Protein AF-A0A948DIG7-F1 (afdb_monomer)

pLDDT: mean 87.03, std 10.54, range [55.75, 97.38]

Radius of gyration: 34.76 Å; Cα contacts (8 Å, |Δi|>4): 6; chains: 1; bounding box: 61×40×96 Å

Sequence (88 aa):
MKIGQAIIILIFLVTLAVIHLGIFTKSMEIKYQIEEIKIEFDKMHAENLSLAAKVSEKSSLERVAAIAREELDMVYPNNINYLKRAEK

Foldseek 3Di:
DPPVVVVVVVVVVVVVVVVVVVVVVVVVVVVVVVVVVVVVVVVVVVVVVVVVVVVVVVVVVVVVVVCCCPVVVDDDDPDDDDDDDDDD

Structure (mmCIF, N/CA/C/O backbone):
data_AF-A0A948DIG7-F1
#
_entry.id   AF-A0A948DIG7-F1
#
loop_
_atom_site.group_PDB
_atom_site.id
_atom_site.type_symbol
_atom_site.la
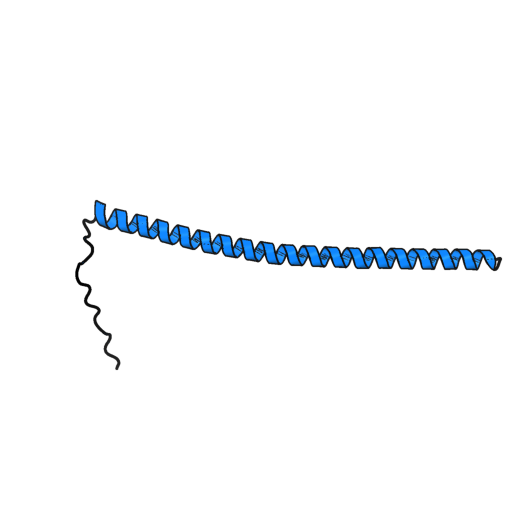bel_atom_id
_atom_site.label_alt_id
_atom_site.label_comp_id
_atom_site.label_asym_id
_atom_site.label_entity_id
_atom_site.label_seq_id
_atom_site.pdbx_PDB_ins_code
_atom_site.Cartn_x
_atom_site.Cartn_y
_atom_site.Cartn_z
_atom_site.occupancy
_atom_site.B_iso_or_equiv
_atom_site.auth_seq_id
_atom_site.auth_comp_id
_atom_site.auth_asym_id
_atom_site.auth_atom_id
_atom_site.pdbx_PDB_model_num
ATOM 1 N N . MET A 1 1 ? 24.943 -1.580 -50.218 1.00 60.19 1 MET A N 1
ATOM 2 C CA . MET A 1 1 ? 24.918 -0.785 -48.969 1.00 60.19 1 MET A CA 1
ATOM 3 C C . MET A 1 1 ? 26.358 -0.609 -48.510 1.00 60.19 1 MET A C 1
ATOM 5 O O . MET A 1 1 ? 27.060 -1.610 -48.431 1.00 60.19 1 MET A O 1
ATOM 9 N N . LYS A 1 2 ? 26.855 0.621 -48.327 1.00 78.31 2 LYS A N 1
ATOM 10 C CA . LYS A 1 2 ? 28.262 0.821 -47.926 1.00 78.31 2 LYS A CA 1
ATOM 11 C C . LYS A 1 2 ? 28.421 0.368 -46.468 1.00 78.31 2 LYS A C 1
ATOM 13 O O . LYS A 1 2 ? 27.561 0.688 -45.656 1.00 78.31 2 LYS A O 1
ATOM 18 N N . ILE A 1 3 ? 29.497 -0.347 -46.133 1.00 83.50 3 ILE A N 1
ATOM 19 C CA . ILE A 1 3 ? 29.753 -0.908 -44.786 1.00 83.50 3 ILE A CA 1
ATOM 20 C C . ILE A 1 3 ? 29.562 0.135 -43.668 1.00 83.50 3 ILE A C 1
ATOM 22 O O . ILE A 1 3 ? 28.964 -0.170 -42.641 1.00 83.50 3 ILE A O 1
ATOM 26 N N . GLY A 1 4 ? 29.949 1.393 -43.904 1.00 84.69 4 GLY A N 1
ATOM 27 C CA . GLY A 1 4 ? 29.723 2.487 -42.953 1.00 84.69 4 GLY A CA 1
ATOM 28 C C . GLY A 1 4 ? 28.247 2.750 -42.618 1.00 84.69 4 GLY A C 1
ATOM 29 O O . GLY A 1 4 ? 27.929 3.047 -41.473 1.00 84.69 4 GLY A O 1
ATOM 30 N N . GLN A 1 5 ? 27.322 2.576 -43.568 1.00 87.12 5 GLN A N 1
ATOM 31 C CA . GLN A 1 5 ? 25.882 2.731 -43.317 1.00 87.12 5 GLN A CA 1
ATOM 32 C C . GLN A 1 5 ? 25.336 1.592 -42.449 1.00 87.12 5 GLN A C 1
ATOM 34 O O . GLN A 1 5 ? 24.506 1.833 -41.580 1.00 87.12 5 GLN A O 1
ATOM 39 N N . ALA A 1 6 ? 25.831 0.365 -42.641 1.00 90.25 6 ALA A N 1
ATOM 40 C CA . ALA A 1 6 ? 25.436 -0.777 -41.819 1.00 90.25 6 ALA A CA 1
ATOM 41 C C . ALA A 1 6 ? 25.888 -0.609 -40.358 1.00 90.25 6 ALA A C 1
ATOM 43 O O . ALA A 1 6 ? 25.122 -0.905 -39.446 1.00 90.25 6 ALA A O 1
ATOM 44 N N . ILE A 1 7 ? 27.091 -0.068 -40.137 1.00 92.88 7 ILE A N 1
ATOM 45 C CA . ILE A 1 7 ? 27.619 0.213 -38.792 1.00 92.88 7 ILE A CA 1
ATOM 46 C C . ILE A 1 7 ? 26.768 1.269 -38.078 1.00 92.88 7 ILE A C 1
ATOM 48 O O . ILE A 1 7 ? 26.414 1.085 -36.917 1.00 92.88 7 ILE A O 1
ATOM 52 N N . ILE A 1 8 ? 26.384 2.346 -38.769 1.00 92.88 8 ILE A N 1
ATOM 53 C CA . ILE A 1 8 ? 25.538 3.403 -38.189 1.00 92.88 8 ILE A CA 1
ATOM 54 C C . ILE A 1 8 ? 24.161 2.852 -37.796 1.00 92.88 8 ILE A C 1
ATOM 56 O O . ILE A 1 8 ? 23.678 3.132 -36.700 1.00 92.88 8 ILE A O 1
ATOM 60 N N . ILE A 1 9 ? 23.550 2.034 -38.658 1.00 94.00 9 ILE A N 1
ATOM 61 C CA . ILE A 1 9 ? 22.258 1.392 -38.372 1.00 94.00 9 ILE A CA 1
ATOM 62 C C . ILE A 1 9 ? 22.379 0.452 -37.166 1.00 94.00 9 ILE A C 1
==============================
## What is expected
Nothing but the lines from the one that contains "ATOM 44 N N" through the end of the data above should appear, each reproduced exactly.

## Output of the exercise
ATOM 44 N N . ILE A 1 7 ? 27.091 -0.068 -40.137 1.00 92.88 7 ILE A N 1
ATOM 45 C CA . ILE A 1 7 ? 27.619 0.213 -38.792 1.00 92.88 7 ILE A CA 1
ATOM 46 C C . ILE A 1 7 ? 26.768 1.269 -38.078 1.00 92.88 7 ILE A C 1
ATOM 48 O O . ILE A 1 7 ? 26.414 1.085 -36.917 1.00 92.88 7 ILE A O 1
ATOM 52 N N . ILE A 1 8 ? 26.384 2.346 -38.769 1.00 92.88 8 ILE A N 1
ATOM 53 C CA . ILE A 1 8 ? 25.538 3.403 -38.189 1.00 92.88 8 ILE A CA 1
ATOM 54 C C . ILE A 1 8 ? 24.161 2.852 -37.796 1.00 92.88 8 ILE A C 1
ATOM 56 O O . ILE A 1 8 ? 23.678 3.132 -36.700 1.00 92.88 8 ILE A O 1
ATOM 60 N N . ILE A 1 9 ? 23.550 2.034 -38.658 1.00 94.00 9 ILE A N 1
ATOM 61 C CA . ILE A 1 9 ? 22.258 1.392 -38.372 1.00 94.00 9 ILE A CA 1
ATOM 62 C C . ILE A 1 9 ? 22.379 0.452 -37.166 1.00 94.00 9 ILE A C 1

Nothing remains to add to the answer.